In R programming, categorical data is stored in factors. Factors are very important in data analysis.
R Factors Tutorials
Factors are data objects used to categorize and store data as levels. They can contain both strings and integers, making them ideal for columns with a limited number of unique values, such as “True”, “False”, or “Male”, “Female”. Factors are particularly useful in data analysis for statistical modeling.
Syntax: factor() or as.factor()
Example:
# Create a vector.
data <- c("Mountain","Sea","Sky","Mountain","Sea","Land","Mountain","Sea","Mountain","Sky","Land")
print(data)
print(is.factor(data))
# Apply the factor.
factor_data <- factor(data)
print(factor_data)
print(is.factor(factor_data))
#output:
[1] "Mountain" "Sea" "Sky" "Mountain" "Sea" "Land" "Mountain" "Sea" "Mountain" "Sky" "Land"
[1] FALSE
[1] Mountain Sea Sky Mountain Sea Land Mountain Sea Mountain Sky Land
Levels: Land Mountain Sea Sky
[1] TRUE
Factors in Data Frame
R treats the text in column of dataframe as categorical and creates factors on it.
Example:
# Create the vectors for data frame.
gender <- c("female","male","female","male","female","male","male")
age <- c(20,25,30,35,40,45,50)
weight <- c(47,55,66,67,70,70,65)
# Create the data frame.
df1 <- data.frame(gender,age,weight)
print(df1)
# Print the gender column
print(df1$gender)
# Test if the gender column is a factor.
print(is.factor(df1$gender))
# Apply the factor.
factor_data <- factor(df1$gender)
print(factor_data)
print(is.factor(factor_data))
#output:
gender age weight
1 female 20 47
2 male 25 55
3 female 30 66
4 male 35 67
5 female 40 70
6 male 45 70
7 male 50 65
[1] "female" "male" "female" "male" "female" "male" "male"
[1] FALSE
[1] female male female male female male male
Levels: female male
[1] TRUE
Changing Order of Levels Factor
Example:
# Create a vector.
df2 <- c("Mountain","Sea","Sky","Mountain","Sea","Land","Mountain","Sea","Mountain","Sky","Land")
print(data)
print(is.factor(df2))
print(factor(df2))
# Apply the factor function with required order of the level.

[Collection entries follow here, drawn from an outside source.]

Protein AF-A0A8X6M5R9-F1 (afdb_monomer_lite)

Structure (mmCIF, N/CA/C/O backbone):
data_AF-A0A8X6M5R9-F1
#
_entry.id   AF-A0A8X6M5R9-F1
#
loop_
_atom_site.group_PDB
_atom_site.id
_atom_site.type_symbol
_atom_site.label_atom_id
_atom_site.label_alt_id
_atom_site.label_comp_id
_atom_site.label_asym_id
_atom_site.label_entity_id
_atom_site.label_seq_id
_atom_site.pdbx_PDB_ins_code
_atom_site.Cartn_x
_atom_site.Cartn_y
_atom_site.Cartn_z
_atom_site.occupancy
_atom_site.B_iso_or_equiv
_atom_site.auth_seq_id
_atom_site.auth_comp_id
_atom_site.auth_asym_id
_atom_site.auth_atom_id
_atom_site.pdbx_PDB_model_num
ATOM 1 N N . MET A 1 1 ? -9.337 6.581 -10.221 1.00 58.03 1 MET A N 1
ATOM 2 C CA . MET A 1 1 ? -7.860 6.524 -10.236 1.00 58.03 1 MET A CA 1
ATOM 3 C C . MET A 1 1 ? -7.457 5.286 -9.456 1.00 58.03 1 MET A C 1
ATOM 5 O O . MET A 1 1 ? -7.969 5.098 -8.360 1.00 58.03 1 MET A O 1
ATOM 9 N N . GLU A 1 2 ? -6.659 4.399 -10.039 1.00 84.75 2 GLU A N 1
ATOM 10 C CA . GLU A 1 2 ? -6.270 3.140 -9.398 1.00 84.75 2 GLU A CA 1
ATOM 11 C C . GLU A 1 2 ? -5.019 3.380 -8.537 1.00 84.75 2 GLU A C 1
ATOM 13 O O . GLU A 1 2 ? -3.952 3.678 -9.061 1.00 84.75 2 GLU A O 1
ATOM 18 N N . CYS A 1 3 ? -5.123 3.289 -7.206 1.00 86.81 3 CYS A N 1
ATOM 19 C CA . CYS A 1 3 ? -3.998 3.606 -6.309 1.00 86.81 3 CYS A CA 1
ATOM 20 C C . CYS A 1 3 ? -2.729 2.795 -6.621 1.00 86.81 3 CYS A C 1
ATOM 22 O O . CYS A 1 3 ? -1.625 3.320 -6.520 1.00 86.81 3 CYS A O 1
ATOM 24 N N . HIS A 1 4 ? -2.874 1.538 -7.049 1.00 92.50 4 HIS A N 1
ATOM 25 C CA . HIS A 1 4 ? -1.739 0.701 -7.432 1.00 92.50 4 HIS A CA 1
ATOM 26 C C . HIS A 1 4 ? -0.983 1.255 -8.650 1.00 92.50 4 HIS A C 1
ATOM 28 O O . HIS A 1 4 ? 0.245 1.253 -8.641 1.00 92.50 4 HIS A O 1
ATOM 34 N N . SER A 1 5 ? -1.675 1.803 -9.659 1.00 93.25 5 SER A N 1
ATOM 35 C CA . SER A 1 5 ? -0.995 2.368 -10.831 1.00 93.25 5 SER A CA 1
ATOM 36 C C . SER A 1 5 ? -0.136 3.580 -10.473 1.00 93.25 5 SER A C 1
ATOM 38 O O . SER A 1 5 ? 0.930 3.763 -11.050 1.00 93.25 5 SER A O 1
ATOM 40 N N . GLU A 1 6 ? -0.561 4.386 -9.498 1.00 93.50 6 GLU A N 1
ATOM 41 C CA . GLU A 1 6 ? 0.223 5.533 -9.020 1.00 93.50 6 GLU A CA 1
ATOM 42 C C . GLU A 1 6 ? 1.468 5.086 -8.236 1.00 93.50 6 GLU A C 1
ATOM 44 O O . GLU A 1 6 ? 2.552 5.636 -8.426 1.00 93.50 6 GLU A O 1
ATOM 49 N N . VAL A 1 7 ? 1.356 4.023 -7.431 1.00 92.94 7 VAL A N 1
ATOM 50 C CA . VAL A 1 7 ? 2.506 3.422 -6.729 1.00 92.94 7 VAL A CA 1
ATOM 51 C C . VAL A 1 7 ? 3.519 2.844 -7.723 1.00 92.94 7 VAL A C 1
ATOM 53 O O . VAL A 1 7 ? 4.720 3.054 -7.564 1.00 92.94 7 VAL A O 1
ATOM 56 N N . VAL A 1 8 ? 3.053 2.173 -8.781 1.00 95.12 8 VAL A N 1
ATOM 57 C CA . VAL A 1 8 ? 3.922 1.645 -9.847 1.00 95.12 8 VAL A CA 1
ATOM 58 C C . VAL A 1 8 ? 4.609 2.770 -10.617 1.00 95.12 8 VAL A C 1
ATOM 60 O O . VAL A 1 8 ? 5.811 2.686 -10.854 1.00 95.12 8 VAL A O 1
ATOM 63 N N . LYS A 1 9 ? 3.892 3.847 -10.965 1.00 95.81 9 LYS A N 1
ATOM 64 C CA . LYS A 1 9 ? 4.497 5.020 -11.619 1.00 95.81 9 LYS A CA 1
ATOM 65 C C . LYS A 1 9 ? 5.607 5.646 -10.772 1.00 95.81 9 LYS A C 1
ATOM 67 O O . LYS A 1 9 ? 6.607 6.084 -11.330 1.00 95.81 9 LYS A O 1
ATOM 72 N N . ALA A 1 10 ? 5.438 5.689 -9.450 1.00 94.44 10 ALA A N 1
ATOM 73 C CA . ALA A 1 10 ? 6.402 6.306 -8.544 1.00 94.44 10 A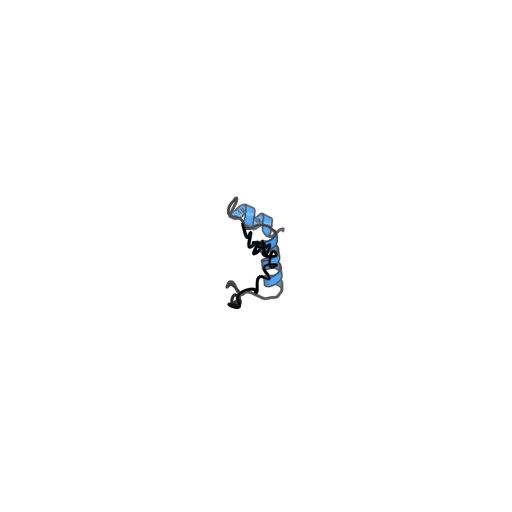LA A CA 1
ATOM 74 C C . ALA A 1 10 ? 7.607 5.406 -8.212 1.00 94.44 10 ALA A C 1
ATOM 76 O O . ALA A 1 10 ? 8.723 5.904 -8.094 1.00 94.44 10 ALA A O 1
ATOM 77 N N . LEU A 1 11 ? 7.393 4.096 -8.032 1.00 95.31 11 LEU A N 1
ATOM 78 C CA . LEU A 1 11 ? 8.403 3.175 -7.482 1.00 95.31 11 LEU A CA 1
ATOM 79 C C . LEU A 1 11 ? 8.940 2.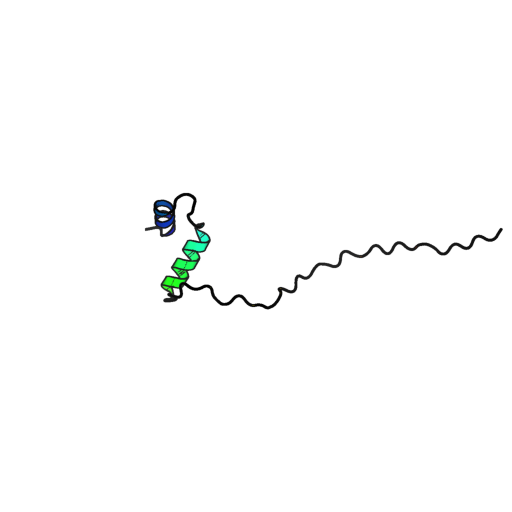147 -8.491 1.00 95.31 11 LEU A C 1
ATOM 81 O O . LEU A 1 11 ? 9.936 1.474 -8.207 1.00 95.31 11 LEU A O 1
ATOM 85 N N . GLY A 1 12 ? 8.301 2.003 -9.655 1.00 94.00 12 GLY A N 1
ATOM 86 C CA . GLY A 1 12 ? 8.675 1.033 -10.683 1.00 94.00 12 GLY A CA 1
ATOM 87 C C . GLY A 1 12 ? 8.751 -0.391 -10.129 1.00 94.00 12 GLY A C 1
ATOM 88 O O . GLY A 1 12 ? 7.823 -0.870 -9.482 1.00 94.00 12 GLY A O 1
ATOM 89 N N . ASN A 1 13 ? 9.891 -1.055 -10.335 1.00 93.81 13 ASN A N 1
ATOM 90 C CA . ASN A 1 13 ? 10.125 -2.436 -9.890 1.00 93.81 13 ASN A CA 1
ATOM 91 C C . ASN A 1 13 ? 10.145 -2.613 -8.362 1.00 93.81 13 ASN A C 1
ATOM 93 O O . ASN A 1 13 ? 10.053 -3.740 -7.886 1.00 93.81 13 ASN A O 1
ATOM 97 N N . ASN A 1 14 ? 10.266 -1.525 -7.596 1.00 94.00 14 ASN A N 1
ATOM 98 C CA . ASN A 1 14 ? 10.203 -1.563 -6.133 1.00 94.00 14 ASN A CA 1
ATOM 99 C C . ASN A 1 14 ? 8.771 -1.397 -5.600 1.00 94.00 14 ASN A C 1
ATOM 101 O O . ASN A 1 14 ? 8.566 -1.366 -4.386 1.00 94.00 14 ASN A O 1
ATOM 105 N N . ALA A 1 15 ? 7.779 -1.251 -6.483 1.00 93.38 15 ALA A N 1
ATOM 106 C CA . ALA A 1 15 ? 6.387 -1.170 -6.082 1.00 93.38 15 ALA A CA 1
ATOM 107 C C . ALA A 1 15 ? 5.929 -2.476 -5.421 1.00 93.38 15 ALA A C 1
ATOM 109 O O . ALA A 1 15 ? 6.236 -3.582 -5.870 1.00 93.38 15 ALA A O 1
ATOM 110 N N . LEU A 1 16 ? 5.143 -2.338 -4.354 1.00 91.62 16 LEU A N 1
ATOM 111 C CA . LEU A 1 16 ? 4.437 -3.470 -3.773 1.00 91.62 16 LEU A CA 1
ATOM 112 C C . LEU A 1 16 ? 3.379 -3.988 -4.747 1.00 91.62 16 LEU A C 1
ATOM 114 O O . LEU A 1 16 ? 2.795 -3.229 -5.518 1.00 91.62 16 LEU A O 1
ATOM 118 N N . LEU A 1 17 ? 3.085 -5.283 -4.641 1.00 92.62 17 LEU A N 1
ATOM 119 C CA . LEU A 1 17 ? 2.006 -5.913 -5.393 1.00 92.62 17 LEU A CA 1
ATOM 120 C C . LEU A 1 17 ? 0.652 -5.244 -5.097 1.00 92.62 17 LEU A C 1
ATOM 122 O O . LEU A 1 17 ? 0.423 -4.700 -4.012 1.00 92.62 17 LEU A O 1
ATOM 126 N N . TYR A 1 18 ? -0.284 -5.386 -6.034 1.00 91.81 18 TYR A N 1
ATOM 127 C CA . TYR A 1 18 ? -1.640 -4.843 -5.938 1.00 91.81 18 TYR A CA 1
ATOM 128 C C . TYR A 1 18 ? -2.345 -5.170 -4.616 1.00 91.81 18 TYR A C 1
ATOM 130 O O . TYR A 1 18 ? -2.902 -4.287 -3.969 1.00 91.81 18 TYR A O 1
ATOM 138 N N . HIS A 1 19 ? -2.309 -6.434 -4.189 1.00 92.19 19 HIS A N 1
ATOM 139 C CA . HIS A 1 19 ? -3.082 -6.899 -3.036 1.00 92.19 19 HIS A CA 1
ATOM 140 C C . HIS A 1 19 ? -2.690 -6.204 -1.709 1.00 92.19 19 HIS A C 1
ATOM 142 O O . HIS A 1 19 ? -3.585 -5.721 -1.012 1.00 92.19 19 HIS A O 1
ATOM 148 N N . PRO A 1 20 ? -1.394 -6.085 -1.344 1.00 91.69 20 PRO A N 1
ATOM 149 C CA . PRO A 1 20 ? -0.954 -5.229 -0.240 1.00 91.69 20 PRO A CA 1
ATOM 150 C C . PRO A 1 20 ? -1.482 -3.791 -0.315 1.00 91.69 20 PRO A C 1
ATOM 152 O O . PRO A 1 20 ? -2.023 -3.292 0.672 1.00 91.69 20 PRO A O 1
ATOM 155 N N . VAL A 1 21 ? -1.384 -3.153 -1.487 1.00 91.88 21 VAL A N 1
ATOM 156 C CA . VAL A 1 21 ? -1.828 -1.765 -1.692 1.00 91.88 21 VAL A CA 1
ATOM 157 C C . VAL A 1 21 ? -3.339 -1.643 -1.488 1.00 91.88 21 VAL A C 1
ATOM 159 O O . VAL A 1 21 ? -3.789 -0.782 -0.737 1.00 91.88 21 VAL A O 1
ATOM 162 N N . ALA A 1 22 ? -4.132 -2.542 -2.074 1.00 91.62 22 ALA A N 1
ATOM 163 C CA . ALA A 1 22 ? -5.584 -2.568 -1.905 1.00 91.62 22 ALA A CA 1
ATOM 164 C C . ALA A 1 22 ? -5.991 -2.762 -0.434 1.00 91.62 22 ALA A C 1
ATOM 166 O O . ALA A 1 22 ? -6.903 -2.095 0.059 1.00 91.62 22 ALA A O 1
ATOM 167 N N . ARG A 1 23 ? -5.276 -3.627 0.301 1.00 90.75 23 ARG A N 1
ATOM 168 C CA . ARG A 1 23 ? -5.502 -3.842 1.737 1.00 90.75 23 ARG A CA 1
ATOM 169 C C . ARG A 1 23 ? -5.253 -2.573 2.550 1.00 90.75 23 ARG A C 1
ATOM 171 O O . ARG A 1 23 ? -6.043 -2.265 3.439 1.00 90.75 23 ARG A O 1
ATOM 178 N N . TRP A 1 24 ? -4.174 -1.848 2.260 1.00 89.81 24 TRP A N 1
ATOM 179 C CA . TRP A 1 24 ? -3.860 -0.584 2.929 1.00 89.81 24 TRP A CA 1
ATOM 180 C C . TRP A 1 24 ? -4.880 0.505 2.610 1.00 89.81 24 TRP A C 1
ATOM 182 O O . TRP A 1 24 ? -5.360 1.161 3.531 1.00 89.81 24 TRP A O 1
ATOM 192 N N . VAL A 1 25 ? -5.292 0.636 1.346 1.00 89.94 25 VAL A N 1
ATOM 193 C CA . VAL A 1 25 ? -6.353 1.573 0.941 1.00 89.94 25 VAL A CA 1
ATOM 194 C C . VAL A 1 25 ? -7.652 1.283 1.696 1.00 89.94 25 VAL A C 1
ATOM 196 O O . VAL A 1 25 ? -8.253 2.201 2.251 1.00 89.94 25 VAL A O 1
ATOM 199 N N . GLY A 1 26 ? -8.053 0.012 1.802 1.00 90.44 26 GLY A N 1
ATOM 200 C CA . GLY A 1 26 ? -9.243 -0.374 2.564 1.00 90.44 26 GLY A CA 1
ATOM 201 C C . GLY A 1 26 ? -9.141 -0.048 4.059 1.00 90.44 26 GLY A C 1
ATOM 202 O O . GLY A 1 26 ? -10.125 0.360 4.669 1.00 90.44 26 GLY A O 1
ATOM 203 N N . LYS A 1 27 ? -7.953 -0.175 4.664 1.00 89.06 27 LYS A N 1
ATOM 204 C CA . LYS A 1 27 ? -7.722 0.228 6.063 1.00 89.06 27 LYS A CA 1
ATOM 205 C C . LYS A 1 27 ? -7.784 1.744 6.240 1.00 89.06 27 LYS A C 1
ATOM 207 O O . LYS A 1 27 ? -8.408 2.205 7.191 1.00 89.06 27 LYS A O 1
ATOM 212 N N . PHE A 1 28 ? -7.216 2.499 5.306 1.00 87.00 28 PHE A N 1
ATOM 213 C CA . PHE A 1 28 ? -7.264 3.958 5.323 1.00 87.00 28 PHE A CA 1
ATOM 214 C C . PHE A 1 28 ? -8.702 4.486 5.203 1.00 87.00 28 PHE A C 1
ATOM 216 O O . PHE A 1 28 ? -9.093 5.381 5.945 1.00 87.00 28 PHE A O 1
ATOM 223 N N . GLN A 1 29 ? -9.522 3.877 4.339 1.00 87.75 29 GLN A N 1
ATOM 224 C CA . GLN A 1 29 ? -10.953 4.191 4.213 1.00 87.75 29 GLN A CA 1
ATOM 225 C C . GLN A 1 29 ? -11.761 3.890 5.486 1.00 87.75 29 GLN A C 1
ATOM 227 O O . GLN A 1 29 ? -12.799 4.500 5.705 1.00 87.75 29 GLN A O 1
ATOM 232 N N . GLN A 1 30 ? -11.285 2.977 6.337 1.00 88.25 30 GLN A N 1
ATOM 233 C CA . GLN A 1 30 ? -11.856 2.686 7.660 1.00 88.25 30 GLN A CA 1
ATOM 234 C C . GLN A 1 30 ? -11.309 3.619 8.757 1.00 88.25 30 GLN A C 1
ATOM 236 O O . GLN A 1 30 ? -11.334 3.253 9.931 1.00 88.25 30 GLN A O 1
ATOM 241 N N . GLU A 1 31 ? -10.737 4.767 8.378 1.00 83.94 31 GLU A N 1
ATOM 242 C CA . GLU A 1 31 ? -10.086 5.741 9.268 1.00 83.94 31 GLU A CA 1
ATOM 243 C C . GLU A 1 31 ? -8.934 5.151 10.102 1.00 83.94 31 GLU A C 1
ATOM 245 O O . GLU A 1 31 ? -8.477 5.737 11.086 1.00 83.94 31 GLU A O 1
ATOM 250 N N . ARG A 1 32 ? -8.396 3.990 9.704 1.00 75.38 32 ARG A N 1
ATOM 251 C CA . ARG A 1 32 ? -7.175 3.458 10.309 1.00 75.38 32 ARG A CA 1
ATOM 252 C C . ARG A 1 32 ? -5.972 4.094 9.633 1.00 75.38 32 ARG A C 1
ATOM 254 O O . ARG A 1 32 ? -5.534 3.653 8.578 1.00 75.38 32 ARG A O 1
ATOM 261 N N . VAL A 1 33 ? -5.431 5.114 10.295 1.00 77.44 33 VAL A N 1
ATOM 262 C CA . VAL A 1 33 ? -4.273 5.907 9.837 1.00 77.44 33 VAL A CA 1
ATOM 263 C C . VAL A 1 33 ? -2.954 5.427 10.463 1.00 77.44 33 VAL A C 1
ATOM 265 O O . VAL A 1 33 ? -1.918 6.076 10.349 1.00 77.44 33 VAL A O 1
ATOM 268 N N . SER A 1 34 ? -2.963 4.299 11.180 1.00 80.50 34 SER A N 1
ATOM 269 C CA . SER A 1 34 ? -1.724 3.771 11.750 1.00 80.50 34 SER A CA 1
ATOM 270 C C . SER A 1 34 ? -0.806 3.285 10.632 1.00 80.50 34 SER A C 1
ATOM 272 O O . SER A 1 34 ? -1.139 2.351 9.907 1.00 80.50 34 SER A O 1
ATOM 274 N N . ASN A 1 35 ? 0.363 3.913 10.531 1.00 81.81 35 ASN A N 1
ATOM 275 C CA . ASN A 1 35 ? 1.429 3.528 9.605 1.00 81.81 35 ASN A CA 1
ATOM 276 C C . ASN A 1 35 ? 2.373 2.474 10.205 1.00 81.81 35 ASN A C 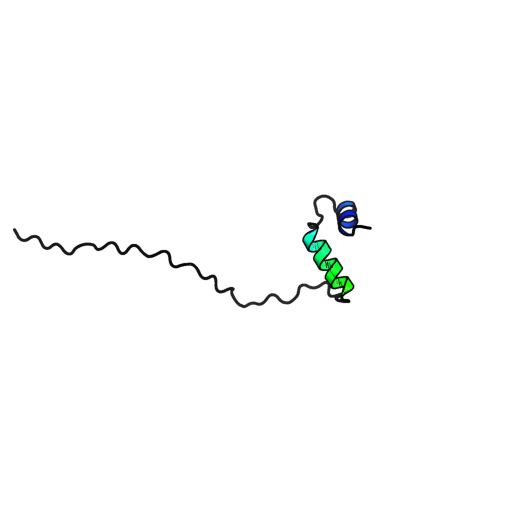1
ATOM 278 O O . ASN A 1 35 ? 3.373 2.112 9.590 1.00 81.81 35 ASN A O 1
ATOM 282 N N . SER A 1 36 ? 2.106 2.028 11.433 1.00 84.31 36 SER A N 1
ATOM 283 C CA . SER A 1 36 ? 2.904 1.019 12.121 1.00 84.31 36 SER A CA 1
ATOM 284 C C . SER A 1 36 ? 2.264 -0.353 11.973 1.00 84.31 36 SER A C 1
ATOM 286 O O . SER A 1 36 ? 1.041 -0.485 12.024 1.00 84.31 36 SER A O 1
ATOM 288 N N . ASP A 1 37 ? 3.099 -1.382 11.848 1.00 84.19 37 ASP A N 1
ATOM 289 C CA . ASP A 1 37 ? 2.623 -2.759 11.896 1.00 84.19 37 ASP A CA 1
ATOM 290 C C . ASP A 1 37 ? 1.909 -3.036 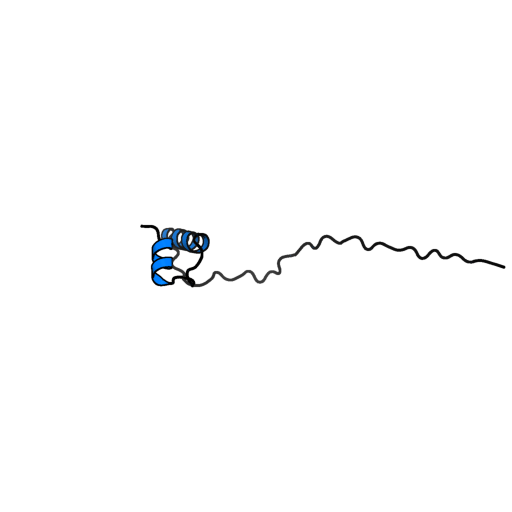13.226 1.00 84.19 37 ASP A C 1
ATOM 292 O O . ASP A 1 37 ? 2.382 -2.671 14.309 1.00 84.19 37 ASP A O 1
ATOM 296 N N . GLU A 1 38 ? 0.781 -3.742 13.149 1.00 83.38 38 GLU A N 1
ATOM 297 C CA . GLU A 1 38 ? 0.150 -4.306 14.336 1.00 83.38 38 GLU A CA 1
ATOM 298 C C . GLU A 1 38 ? 1.135 -5.270 15.020 1.00 83.38 38 GLU A C 1
ATOM 300 O O . GLU A 1 38 ? 1.908 -5.982 14.368 1.00 83.38 38 GLU A O 1
ATOM 305 N N . LYS A 1 39 ? 1.121 -5.301 16.360 1.00 85.69 39 LYS A N 1
ATOM 306 C CA . LYS A 1 39 ? 1.979 -6.213 17.125 1.00 85.69 39 LYS A CA 1
ATOM 307 C C . LYS A 1 39 ? 1.767 -7.642 16.628 1.00 85.69 39 LYS A C 1
ATOM 309 O O . LYS A 1 39 ? 0.689 -8.209 16.793 1.00 85.69 39 LYS A O 1
ATOM 314 N N . ARG A 1 40 ? 2.823 -8.250 16.084 1.00 83.31 40 ARG A N 1
ATOM 315 C CA . ARG A 1 40 ? 2.819 -9.678 15.756 1.00 83.31 40 ARG A CA 1
ATOM 316 C C . ARG A 1 40 ? 2.568 -10.477 17.032 1.00 83.31 40 ARG A C 1
ATOM 318 O O . ARG A 1 40 ? 3.244 -10.261 18.043 1.00 83.31 40 ARG A O 1
ATOM 325 N N . SER A 1 41 ? 1.621 -11.412 16.983 1.00 82.31 41 SER A N 1
ATOM 326 C CA . SER A 1 41 ? 1.436 -12.377 18.060 1.00 82.31 41 SER A CA 1
ATOM 327 C C . SER A 1 41 ? 2.724 -13.183 18.202 1.00 82.31 41 SER A C 1
ATOM 329 O O . SER A 1 41 ? 3.135 -13.874 17.275 1.00 82.31 41 SER A O 1
ATOM 331 N N . ARG A 1 42 ? 3.370 -13.101 19.367 1.00 77.19 42 ARG A N 1
ATOM 332 C CA . ARG A 1 42 ? 4.560 -13.906 19.685 1.00 77.19 42 ARG A CA 1
ATOM 333 C C . ARG A 1 42 ? 4.232 -15.373 19.975 1.00 77.19 42 ARG A C 1
ATOM 335 O O . ARG A 1 42 ? 5.130 -16.123 20.337 1.00 77.19 42 ARG A O 1
ATOM 342 N N . GLN A 1 43 ? 2.965 -15.774 19.869 1.00 76.44 43 GLN A N 1
ATOM 343 C CA . GLN A 1 43 ? 2.603 -17.173 20.018 1.00 76.44 43 GLN A CA 1
ATOM 344 C C . GLN A 1 43 ? 3.214 -17.956 18.855 1.00 76.44 43 GLN A C 1
ATOM 346 O O . GLN A 1 43 ? 2.934 -17.625 17.698 1.00 76.44 43 GLN A O 1
ATOM 351 N N . PRO A 1 44 ? 4.058 -18.962 19.137 1.00 74.00 44 PRO A N 1
ATOM 352 C CA . PRO A 1 44 ? 4.503 -19.867 18.099 1.00 74.00 44 PRO A CA 1
ATOM 353 C C . PRO A 1 44 ? 3.259 -20.506 17.489 1.00 74.00 44 PRO A C 1
ATOM 355 O O . PRO A 1 44 ? 2.403 -21.035 18.201 1.00 74.00 44 PRO A O 1
ATOM 358 N N . LEU A 1 45 ? 3.139 -20.415 16.166 1.00 72.31 45 LEU A N 1
ATOM 359 C CA . LEU A 1 45 ? 2.142 -21.190 15.448 1.00 72.31 45 LEU A CA 1
ATOM 360 C C . LEU A 1 45 ? 2.456 -22.655 15.751 1.00 72.31 45 LEU A C 1
ATOM 362 O O . LEU A 1 45 ? 3.559 -23.119 15.462 1.00 72.31 45 LEU A O 1
ATOM 366 N N . SER A 1 46 ? 1.520 -23.355 16.392 1.00 72.38 46 SER A N 1
ATOM 367 C CA . SER A 1 46 ? 1.611 -24.802 16.557 1.00 72.38 46 SER A CA 1
ATOM 368 C C . SER A 1 46 ? 1.537 -25.407 15.162 1.00 72.38 46 SER A C 1
ATOM 370 O O . SER A 1 46 ? 0.460 -25.586 14.594 1.00 72.38 46 SER A O 1
ATOM 372 N N . VAL A 1 47 ? 2.701 -25.620 14.555 1.00 71.06 47 VAL A N 1
ATOM 373 C CA . VAL A 1 47 ? 2.803 -26.345 13.298 1.00 71.06 47 VAL A CA 1
ATOM 374 C C . VAL A 1 47 ? 2.538 -27.795 13.661 1.00 71.06 47 VAL A C 1
ATOM 376 O O . VAL A 1 47 ? 3.393 -28.467 14.235 1.00 71.06 47 VAL A O 1
ATOM 379 N N . HIS A 1 48 ? 1.326 -28.267 13.376 1.00 71.00 48 HIS A N 1
ATOM 380 C CA . HIS A 1 48 ? 1.035 -29.688 13.422 1.00 71.00 48 HIS A CA 1
ATOM 381 C C . HIS A 1 48 ? 1.852 -30.348 12.312 1.00 71.00 48 HIS A C 1
ATOM 383 O O . HIS A 1 48 ? 1.443 -30.373 11.154 1.00 71.00 48 HIS A O 1
ATOM 389 N N . VAL A 1 49 ? 3.051 -30.811 12.657 1.00 64.31 49 VAL A N 1
ATOM 390 C CA . VAL A 1 49 ? 3.824 -31.693 11.794 1.00 64.31 49 VAL A CA 1
ATOM 391 C C . VAL A 1 49 ? 3.119 -33.044 11.874 1.00 64.31 49 VAL A C 1
ATOM 393 O O . VAL A 1 49 ? 3.120 -33.641 12.956 1.00 64.31 49 VAL A O 1
ATOM 396 N N . PRO A 1 50 ? 2.475 -33.532 10.796 1.00 63.06 50 PRO A N 1
ATOM 397 C CA . PRO A 1 50 ? 1.953 -34.884 10.809 1.00 63.06 50 PRO A CA 1
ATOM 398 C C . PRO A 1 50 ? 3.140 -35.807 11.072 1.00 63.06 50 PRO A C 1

new_order <- factor(df2,levels = c("Land","Sea","Sky","Mountain"))
print(new_order)
#output:
[1] "Mountain" "Sea" "Sky" "Mountain" "Sea" "Land" "Mountain" "Sea" "Mountain" "Sky" "Land"
[1] FALSE
[1] Mountain Sea Sky Mountain Sea Land Mountain Sea Mountain Sky Land
Levels: Land Mountain Sea Sky
[1] Mountain Sea Sky Mountain Sea Land Mountain Sea Mountain Sky Land
Levels: Land Sea Sky Mountain
Generate Factor Levels
We can generate factor levels by using the gl() function.
Syntax: gl(n, k, labels)where:
- n – integer giving the number of levels.
- k – integer giving the number of replications.
- labels – vector of labels of resulting factor levels.
Example:
v <- gl(3, 4, labels = c("Java", "Bali","Borneo"))
print(v)
#output:
[1] Java Java Java Java Bali Bali Bali Bali Borneo Borneo Borneo Borneo
Levels: Java Bali Borneo
Coclusion:
Creating factor is done by calling function as.factor() or factor().